Title: Musicological Omnivory in the Neoliberal University
Description:
This essay attributes the rise of inclusive values in recent musicological work to multicultural and neoliberal reforms in American universities.
Musicological inclusivity is characterized through omnivore theory, a sociological theory of taste correlating educational attainment with a disposition for multicultural appreciation and a rejection of highbrow modes of exclusion.
Analyzing discursive values using a corpus of 120 books published between 2010 and 2013, this essay elucidates three foundational values to musicology’s inclusiveness: an interest in studying diverse music; a predilection for inter- or transdisciplinary methodologies; and the rejection of musicology itself as outdated and hegemonic.
The first two of these, derived from the multicultural turn in the humanities, offer fruitful ways for musicologists to interact with the diverse cultural and technological environs of contemporary academia.

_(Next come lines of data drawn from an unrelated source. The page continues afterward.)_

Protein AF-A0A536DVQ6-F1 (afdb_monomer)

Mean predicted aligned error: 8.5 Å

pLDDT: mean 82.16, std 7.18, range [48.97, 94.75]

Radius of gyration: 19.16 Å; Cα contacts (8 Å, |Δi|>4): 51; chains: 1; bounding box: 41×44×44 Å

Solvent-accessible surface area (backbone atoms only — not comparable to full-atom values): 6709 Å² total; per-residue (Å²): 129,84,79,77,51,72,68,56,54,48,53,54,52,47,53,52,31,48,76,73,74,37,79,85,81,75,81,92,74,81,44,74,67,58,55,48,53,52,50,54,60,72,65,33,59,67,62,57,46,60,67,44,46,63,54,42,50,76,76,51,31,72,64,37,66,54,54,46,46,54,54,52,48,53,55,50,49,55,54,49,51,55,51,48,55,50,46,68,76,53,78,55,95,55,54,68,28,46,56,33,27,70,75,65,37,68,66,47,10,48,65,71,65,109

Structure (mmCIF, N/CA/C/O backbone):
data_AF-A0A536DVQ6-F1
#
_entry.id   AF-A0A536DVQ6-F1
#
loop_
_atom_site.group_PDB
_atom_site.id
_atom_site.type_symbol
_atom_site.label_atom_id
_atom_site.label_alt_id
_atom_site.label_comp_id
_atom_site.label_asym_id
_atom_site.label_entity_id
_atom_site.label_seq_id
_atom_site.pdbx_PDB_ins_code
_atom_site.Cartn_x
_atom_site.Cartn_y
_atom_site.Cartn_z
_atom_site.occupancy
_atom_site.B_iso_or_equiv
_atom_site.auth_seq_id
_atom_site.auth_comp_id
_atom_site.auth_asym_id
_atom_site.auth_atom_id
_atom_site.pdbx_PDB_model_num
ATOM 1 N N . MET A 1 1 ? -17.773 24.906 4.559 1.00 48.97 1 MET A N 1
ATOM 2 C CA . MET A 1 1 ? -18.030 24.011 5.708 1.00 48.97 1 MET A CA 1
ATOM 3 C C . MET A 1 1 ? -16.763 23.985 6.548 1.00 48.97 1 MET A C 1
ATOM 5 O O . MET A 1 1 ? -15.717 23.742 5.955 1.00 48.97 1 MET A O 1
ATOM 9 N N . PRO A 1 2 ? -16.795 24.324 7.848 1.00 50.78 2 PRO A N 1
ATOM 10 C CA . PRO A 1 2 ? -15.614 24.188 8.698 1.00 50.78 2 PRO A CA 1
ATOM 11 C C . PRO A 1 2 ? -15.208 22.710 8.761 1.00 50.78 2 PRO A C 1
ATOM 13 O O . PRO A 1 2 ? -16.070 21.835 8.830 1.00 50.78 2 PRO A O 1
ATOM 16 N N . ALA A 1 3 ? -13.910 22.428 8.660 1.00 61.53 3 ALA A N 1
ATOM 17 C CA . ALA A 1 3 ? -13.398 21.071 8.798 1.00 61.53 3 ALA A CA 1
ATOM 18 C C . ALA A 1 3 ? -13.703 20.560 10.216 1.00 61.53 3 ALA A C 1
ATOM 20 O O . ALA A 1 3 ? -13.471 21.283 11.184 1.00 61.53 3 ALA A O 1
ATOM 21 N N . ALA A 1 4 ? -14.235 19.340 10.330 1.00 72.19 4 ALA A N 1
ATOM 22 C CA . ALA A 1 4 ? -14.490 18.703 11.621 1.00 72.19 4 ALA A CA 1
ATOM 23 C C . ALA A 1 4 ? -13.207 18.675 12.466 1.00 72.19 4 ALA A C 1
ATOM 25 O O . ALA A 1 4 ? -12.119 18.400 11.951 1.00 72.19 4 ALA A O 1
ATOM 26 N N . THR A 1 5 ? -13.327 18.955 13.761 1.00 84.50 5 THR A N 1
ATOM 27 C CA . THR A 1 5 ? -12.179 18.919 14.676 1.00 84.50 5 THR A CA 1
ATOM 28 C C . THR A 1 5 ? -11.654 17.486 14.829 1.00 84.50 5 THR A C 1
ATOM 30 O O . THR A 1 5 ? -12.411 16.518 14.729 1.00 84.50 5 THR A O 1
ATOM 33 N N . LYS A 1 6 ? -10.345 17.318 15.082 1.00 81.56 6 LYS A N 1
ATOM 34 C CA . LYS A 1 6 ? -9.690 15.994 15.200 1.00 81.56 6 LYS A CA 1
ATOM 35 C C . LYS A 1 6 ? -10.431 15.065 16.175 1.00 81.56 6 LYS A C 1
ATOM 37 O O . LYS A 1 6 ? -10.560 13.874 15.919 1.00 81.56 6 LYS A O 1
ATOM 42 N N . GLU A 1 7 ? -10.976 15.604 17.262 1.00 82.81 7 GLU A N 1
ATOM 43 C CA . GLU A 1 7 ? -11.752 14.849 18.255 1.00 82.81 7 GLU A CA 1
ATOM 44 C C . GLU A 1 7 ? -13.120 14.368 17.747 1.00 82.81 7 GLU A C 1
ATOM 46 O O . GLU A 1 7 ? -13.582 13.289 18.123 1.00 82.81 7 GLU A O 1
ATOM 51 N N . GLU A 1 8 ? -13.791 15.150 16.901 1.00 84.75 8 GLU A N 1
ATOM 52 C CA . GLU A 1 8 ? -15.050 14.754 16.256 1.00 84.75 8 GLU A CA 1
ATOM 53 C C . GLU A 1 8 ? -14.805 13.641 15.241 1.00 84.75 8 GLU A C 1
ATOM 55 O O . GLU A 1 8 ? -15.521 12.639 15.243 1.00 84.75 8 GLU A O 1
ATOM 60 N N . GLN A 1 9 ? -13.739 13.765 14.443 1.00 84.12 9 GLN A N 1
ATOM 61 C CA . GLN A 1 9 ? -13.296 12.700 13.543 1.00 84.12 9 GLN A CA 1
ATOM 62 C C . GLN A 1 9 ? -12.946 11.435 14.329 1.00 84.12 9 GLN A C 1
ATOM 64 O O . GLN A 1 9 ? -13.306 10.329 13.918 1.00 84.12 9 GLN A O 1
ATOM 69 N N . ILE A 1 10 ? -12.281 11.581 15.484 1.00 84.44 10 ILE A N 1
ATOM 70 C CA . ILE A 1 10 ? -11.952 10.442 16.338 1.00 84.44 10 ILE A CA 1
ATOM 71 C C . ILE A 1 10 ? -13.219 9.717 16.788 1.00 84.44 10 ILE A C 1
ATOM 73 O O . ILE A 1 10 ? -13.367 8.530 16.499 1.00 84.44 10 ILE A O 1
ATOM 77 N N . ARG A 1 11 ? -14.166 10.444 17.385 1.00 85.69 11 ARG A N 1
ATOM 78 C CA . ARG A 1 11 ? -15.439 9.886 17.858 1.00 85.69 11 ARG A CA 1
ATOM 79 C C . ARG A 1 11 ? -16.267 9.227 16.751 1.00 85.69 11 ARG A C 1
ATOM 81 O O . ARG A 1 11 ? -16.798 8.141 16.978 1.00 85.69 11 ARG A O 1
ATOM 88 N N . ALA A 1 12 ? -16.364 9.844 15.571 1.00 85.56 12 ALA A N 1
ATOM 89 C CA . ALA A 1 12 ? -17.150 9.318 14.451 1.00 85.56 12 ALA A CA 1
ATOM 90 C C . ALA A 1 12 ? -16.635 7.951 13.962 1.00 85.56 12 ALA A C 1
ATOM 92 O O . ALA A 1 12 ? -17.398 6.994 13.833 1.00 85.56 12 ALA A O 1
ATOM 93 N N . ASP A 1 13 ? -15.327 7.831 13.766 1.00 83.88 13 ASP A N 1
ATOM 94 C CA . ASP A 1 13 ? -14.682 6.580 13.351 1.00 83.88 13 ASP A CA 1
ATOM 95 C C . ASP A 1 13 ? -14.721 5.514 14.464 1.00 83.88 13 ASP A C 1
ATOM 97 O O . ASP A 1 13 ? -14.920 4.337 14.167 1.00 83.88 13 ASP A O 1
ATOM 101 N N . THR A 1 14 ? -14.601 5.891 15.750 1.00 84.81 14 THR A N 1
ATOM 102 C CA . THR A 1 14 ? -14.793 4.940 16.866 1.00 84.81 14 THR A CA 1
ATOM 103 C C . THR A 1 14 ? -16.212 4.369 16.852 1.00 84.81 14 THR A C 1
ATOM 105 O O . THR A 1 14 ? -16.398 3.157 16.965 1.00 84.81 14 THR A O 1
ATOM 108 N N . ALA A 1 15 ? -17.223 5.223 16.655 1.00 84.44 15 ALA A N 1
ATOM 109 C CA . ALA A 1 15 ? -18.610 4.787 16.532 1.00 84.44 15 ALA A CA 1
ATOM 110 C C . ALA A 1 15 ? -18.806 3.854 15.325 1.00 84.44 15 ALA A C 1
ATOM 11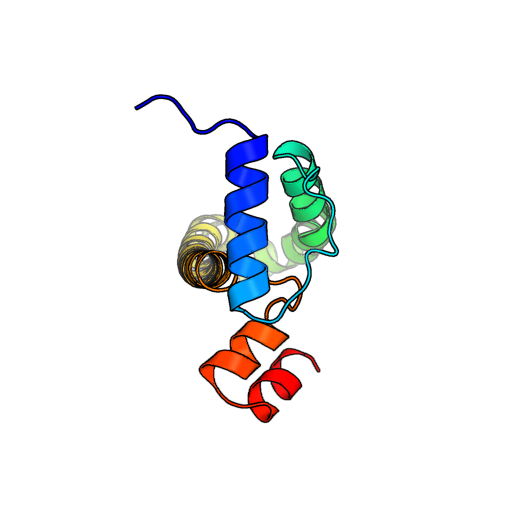2 O O . ALA A 1 15 ? -19.515 2.850 15.426 1.00 84.44 15 ALA A O 1
ATOM 113 N N . ARG A 1 16 ? -18.131 4.130 14.200 1.00 82.06 16 ARG A N 1
ATOM 114 C CA . ARG A 1 16 ? -18.161 3.266 13.014 1.00 82.06 16 ARG A CA 1
ATOM 115 C C . ARG A 1 16 ? -17.523 1.899 13.262 1.00 82.06 16 ARG A C 1
ATOM 117 O O . ARG A 1 16 ? -18.087 0.893 12.841 1.00 82.06 16 ARG A O 1
ATOM 124 N N . LEU A 1 17 ? -16.394 1.839 13.966 1.00 82.56 17 LEU A N 1
ATOM 125 C CA . LEU A 1 17 ? -15.758 0.578 14.366 1.00 82.56 17 LEU A CA 1
ATOM 126 C C . LEU A 1 17 ? -16.678 -0.261 15.261 1.00 82.56 17 LEU A C 1
ATOM 128 O O . LEU A 1 17 ? -16.848 -1.457 15.018 1.00 82.56 17 LEU A O 1
ATOM 132 N N . HIS A 1 18 ? -17.342 0.375 16.229 1.00 84.12 18 HIS A N 1
ATOM 133 C CA . HIS A 1 18 ? -18.277 -0.307 17.125 1.00 84.12 18 HIS A CA 1
ATOM 134 C C . HIS A 1 18 ? -19.487 -0.884 16.373 1.00 84.12 18 HIS A C 1
ATOM 136 O O . HIS A 1 18 ? -19.903 -2.002 16.667 1.00 84.12 18 HIS A O 1
ATOM 142 N N . GLN A 1 19 ? -20.010 -0.189 15.353 1.00 82.88 19 GLN A N 1
ATOM 143 C CA . GLN A 1 19 ? -21.054 -0.738 14.468 1.00 82.88 19 GLN A CA 1
ATOM 144 C C . GLN A 1 19 ? -20.596 -1.993 13.712 1.00 82.88 19 GLN A C 1
ATOM 146 O O . GLN A 1 19 ? -21.413 -2.849 13.380 1.00 82.88 19 GLN A O 1
ATOM 151 N N . LEU A 1 20 ? -19.297 -2.110 13.431 1.00 79.38 20 LEU A N 1
ATOM 152 C CA . LEU A 1 20 ? -18.704 -3.285 12.792 1.00 79.38 20 LEU A CA 1
ATOM 153 C C . LEU A 1 20 ? -18.384 -4.409 13.795 1.00 79.38 20 LEU A C 1
ATOM 155 O O . LEU A 1 20 ? -17.902 -5.459 13.375 1.00 79.38 20 LEU A O 1
ATOM 159 N N . GLY A 1 21 ? -18.660 -4.211 15.090 1.00 81.19 21 GLY A N 1
ATOM 160 C CA . GLY A 1 21 ? -18.368 -5.165 16.161 1.00 81.19 21 GLY A CA 1
ATOM 161 C C . GLY A 1 21 ? -16.915 -5.142 16.646 1.00 81.19 21 GLY A C 1
ATOM 162 O O . GLY A 1 21 ? -16.506 -6.049 17.367 1.00 81.19 21 GLY A O 1
ATOM 163 N N . TYR A 1 22 ? -16.132 -4.125 16.265 1.00 77.81 22 TYR A N 1
ATOM 164 C CA . TYR A 1 22 ? -14.720 -3.995 16.629 1.00 77.81 22 TYR A CA 1
ATOM 165 C C . TYR A 1 22 ? -14.497 -2.842 17.609 1.00 77.81 22 TYR A C 1
ATOM 167 O O . TYR A 1 22 ? -14.953 -1.726 17.378 1.00 77.81 22 TYR A O 1
ATOM 175 N N . ALA A 1 23 ? -13.742 -3.090 18.681 1.00 76.75 23 ALA A N 1
ATOM 176 C CA . ALA A 1 23 ? -13.259 -2.036 19.572 1.00 76.75 23 ALA A CA 1
ATOM 177 C C . ALA A 1 23 ? -12.079 -1.288 18.929 1.00 76.75 23 ALA A C 1
ATOM 179 O O . ALA A 1 23 ? -11.242 -1.894 18.254 1.00 76.75 23 ALA A O 1
ATOM 180 N N . GLN A 1 24 ? -11.974 0.024 19.156 1.00 78.06 24 GLN A N 1
ATOM 181 C CA . GLN A 1 24 ? -10.812 0.792 18.708 1.00 78.06 24 GLN A CA 1
ATOM 182 C C . GLN A 1 24 ? -9.581 0.421 19.547 1.00 78.06 24 GLN A C 1
ATOM 184 O O . GLN A 1 24 ? -9.450 0.856 20.686 1.00 78.06 24 GLN A O 1
ATOM 189 N N . GLN A 1 25 ? -8.679 -0.375 18.973 1.00 78.88 25 GLN A N 1
ATOM 190 C CA . GLN A 1 25 ? -7.431 -0.793 19.628 1.00 78.88 25 GLN A CA 1
ATOM 191 C C . GLN A 1 25 ? -6.203 0.010 19.172 1.00 78.88 25 GLN A C 1
ATOM 193 O O . GLN A 1 25 ? -5.203 0.052 19.882 1.00 78.88 25 GLN A O 1
ATOM 198 N N . LEU A 1 26 ? -6.266 0.656 18.001 1.00 76.31 26 LEU A N 1
ATOM 199 C CA . LEU A 1 26 ? -5.138 1.387 17.421 1.00 76.31 26 LEU A CA 1
ATOM 200 C C . LEU A 1 26 ? -5.236 2.892 17.717 1.00 76.31 26 LEU A C 1
ATOM 202 O O . LEU A 1 26 ? -6.277 3.513 17.479 1.00 76.31 26 LEU A O 1
ATOM 206 N N . PHE A 1 27 ? -4.142 3.485 18.204 1.00 72.56 27 PHE A N 1
ATOM 207 C CA . PHE A 1 27 ? -4.036 4.931 18.402 1.00 72.56 27 PHE A CA 1
ATOM 208 C C . PHE A 1 27 ? -3.918 5.652 17.052 1.00 72.56 27 PHE A C 1
ATOM 210 O O . PHE A 1 27 ? -3.130 5.271 16.188 1.00 72.56 27 PHE A O 1
ATOM 217 N N . ARG A 1 28 ? -4.705 6.716 16.861 1.00 73.50 28 ARG A N 1
ATOM 218 C CA . ARG A 1 28 ? -4.790 7.466 15.594 1.00 73.50 28 ARG A CA 1
ATOM 219 C C . ARG A 1 28 ? -3.762 8.585 15.527 1.00 73.50 28 ARG A C 1
ATOM 221 O O . ARG A 1 28 ? -4.111 9.759 15.426 1.00 73.50 28 ARG A O 1
ATOM 228 N N . ASP A 1 29 ? -2.498 8.182 15.591 1.00 79.56 29 ASP A N 1
ATOM 229 C CA . ASP A 1 29 ? -1.345 9.088 15.532 1.00 79.56 29 ASP A CA 1
ATOM 230 C C . ASP A 1 29 ? -0.523 8.958 14.243 1.00 79.56 29 ASP A C 1
ATOM 232 O O . ASP A 1 29 ? 0.425 9.709 14.014 1.00 79.56 29 ASP A O 1
ATOM 236 N N . MET A 1 30 ? -0.905 8.038 13.353 1.00 79.38 30 MET A N 1
ATOM 237 C CA . MET A 1 30 ? -0.233 7.853 12.069 1.00 79.38 30 MET A CA 1
ATOM 238 C C . MET A 1 30 ? -0.530 9.034 11.133 1.00 79.38 30 MET A C 1
ATOM 240 O O . MET A 1 30 ? -1.578 9.109 10.494 1.00 79.38 30 MET A O 1
ATOM 244 N N . GLY A 1 31 ? 0.399 9.989 11.085 1.00 84.38 31 GLY A N 1
ATOM 245 C CA . GLY A 1 31 ? 0.346 11.135 10.179 1.00 84.38 31 GLY A CA 1
ATOM 246 C C . GLY A 1 31 ? 0.764 10.797 8.743 1.00 84.38 31 GLY A C 1
ATOM 247 O O . GLY A 1 31 ? 1.292 9.720 8.459 1.00 84.38 31 GLY A O 1
ATOM 248 N N . GLY A 1 32 ? 0.598 11.761 7.831 1.00 84.69 32 GLY A N 1
ATOM 249 C CA . GLY A 1 32 ? 0.903 11.578 6.404 1.00 84.69 32 GLY A CA 1
ATOM 250 C C . GLY A 1 32 ? 2.359 11.191 6.117 1.00 84.69 32 GLY A C 1
ATOM 251 O O . GLY A 1 32 ? 2.607 10.299 5.310 1.00 84.69 32 GLY A O 1
ATOM 252 N N . PHE A 1 33 ? 3.322 11.791 6.827 1.00 88.88 33 PHE A N 1
ATOM 253 C CA . PHE A 1 33 ? 4.742 11.455 6.671 1.00 88.88 33 PHE A CA 1
ATOM 254 C C . PHE A 1 33 ? 5.076 10.042 7.171 1.00 88.88 33 PHE A C 1
ATOM 256 O O . PHE A 1 33 ? 5.805 9.313 6.506 1.00 88.88 33 PHE A O 1
ATOM 263 N N . SER A 1 34 ? 4.506 9.628 8.309 1.00 86.50 34 SER A N 1
ATOM 264 C CA . SER A 1 34 ? 4.693 8.271 8.841 1.00 86.50 34 SER A CA 1
ATOM 265 C C . SER A 1 34 ? 4.143 7.225 7.867 1.00 86.50 34 SER A C 1
ATOM 267 O O . SER A 1 34 ? 4.837 6.265 7.538 1.00 86.50 34 SER A O 1
ATOM 269 N N . ASN A 1 35 ? 2.949 7.461 7.315 1.00 88.00 35 ASN A N 1
ATOM 270 C CA . ASN A 1 35 ? 2.350 6.577 6.318 1.00 88.00 35 ASN A CA 1
ATOM 271 C C . ASN A 1 35 ? 3.174 6.499 5.016 1.00 88.00 35 ASN A C 1
ATOM 273 O O . ASN A 1 35 ? 3.335 5.423 4.434 1.00 88.00 35 ASN A O 1
ATOM 277 N N . PHE A 1 36 ? 3.744 7.626 4.575 1.00 87.94 36 PHE A N 1
ATOM 278 C CA . PHE A 1 36 ? 4.664 7.666 3.436 1.00 87.94 36 PHE A CA 1
ATOM 279 C C . PHE A 1 36 ? 5.944 6.861 3.702 1.00 87.94 36 PHE A C 1
ATOM 281 O O . PHE A 1 36 ? 6.326 6.029 2.880 1.00 87.94 36 PHE A O 1
ATOM 288 N N . ALA A 1 37 ? 6.576 7.053 4.863 1.00 89.25 37 ALA A N 1
ATOM 289 C CA . ALA A 1 37 ? 7.802 6.351 5.237 1.00 89.25 37 ALA A CA 1
ATOM 290 C C . ALA A 1 37 ? 7.602 4.826 5.325 1.00 89.25 37 ALA A C 1
ATOM 292 O O . ALA A 1 37 ? 8.437 4.061 4.836 1.00 89.25 37 ALA A O 1
ATOM 293 N N . ILE A 1 38 ? 6.469 4.378 5.880 1.00 88.75 38 ILE A N 1
ATOM 294 C CA . ILE A 1 38 ? 6.093 2.956 5.921 1.00 88.75 38 ILE A CA 1
ATOM 295 C C . ILE A 1 38 ? 5.957 2.403 4.498 1.00 88.75 38 ILE A C 1
ATOM 297 O O . ILE A 1 38 ? 6.551 1.376 4.176 1.00 88.75 38 ILE A O 1
ATOM 301 N N . SER A 1 39 ? 5.241 3.112 3.622 1.00 88.56 39 SER A N 1
ATOM 302 C CA . SER A 1 39 ? 5.042 2.689 2.229 1.00 88.56 39 SER A CA 1
ATOM 303 C C . SER A 1 39 ? 6.365 2.586 1.461 1.00 88.56 39 SER A C 1
ATOM 305 O O . SER A 1 39 ? 6.603 1.600 0.765 1.00 88.56 39 SER A O 1
ATOM 307 N N . PHE A 1 40 ? 7.254 3.571 1.626 1.00 85.62 40 PHE A N 1
ATOM 308 C CA . PHE A 1 40 ? 8.584 3.575 1.009 1.00 85.62 40 PHE A CA 1
ATOM 309 C C . PHE A 1 40 ? 9.434 2.378 1.462 1.00 85.62 40 PHE A C 1
ATOM 311 O O . PHE A 1 40 ? 10.113 1.748 0.649 1.00 85.62 40 PHE A O 1
ATOM 318 N N . THR A 1 41 ? 9.340 2.027 2.746 1.00 88.75 41 THR A N 1
ATOM 319 C CA . THR A 1 41 ? 10.047 0.880 3.330 1.00 88.75 41 THR A CA 1
ATOM 320 C C . THR A 1 41 ? 9.512 -0.446 2.783 1.00 88.75 41 THR A C 1
ATOM 322 O O . THR A 1 41 ? 10.294 -1.303 2.377 1.00 88.75 41 THR A O 1
ATOM 325 N N . ILE A 1 42 ? 8.187 -0.602 2.700 1.00 87.25 42 ILE A N 1
ATOM 326 C CA . ILE A 1 42 ? 7.541 -1.825 2.194 1.00 87.25 42 ILE A CA 1
ATOM 327 C C . ILE A 1 42 ? 7.889 -2.078 0.723 1.00 87.25 42 ILE A C 1
ATOM 329 O O . ILE A 1 42 ? 8.244 -3.197 0.367 1.00 87.25 42 ILE A O 1
ATOM 333 N N . ILE A 1 43 ? 7.811 -1.052 -0.133 1.00 85.88 43 ILE A N 1
ATOM 334 C CA . ILE A 1 43 ? 8.075 -1.212 -1.574 1.00 85.88 43 ILE A CA 1
ATOM 335 C C . ILE A 1 43 ? 9.560 -1.500 -1.837 1.00 85.88 43 ILE A C 1
ATOM 337 O O . ILE A 1 43 ? 9.886 -2.134 -2.839 1.00 85.88 43 ILE A O 1
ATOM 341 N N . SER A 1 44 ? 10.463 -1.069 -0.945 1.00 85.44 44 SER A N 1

The third, however, reaffirms the neoliberal devaluation of organizations and specializations, casting musicology as a straw man that bears scant resemblance to the intellectual work currently undertaken within the discipline.
In order to contest the neoliberal values that threaten the discipline’s institutional foundations, this essay contends that scholars should reframe musicology as an inclusive, democratic, and specialized intellectual community, a characterization that reflects recent scholarship more accurately than highbrow stereotypes.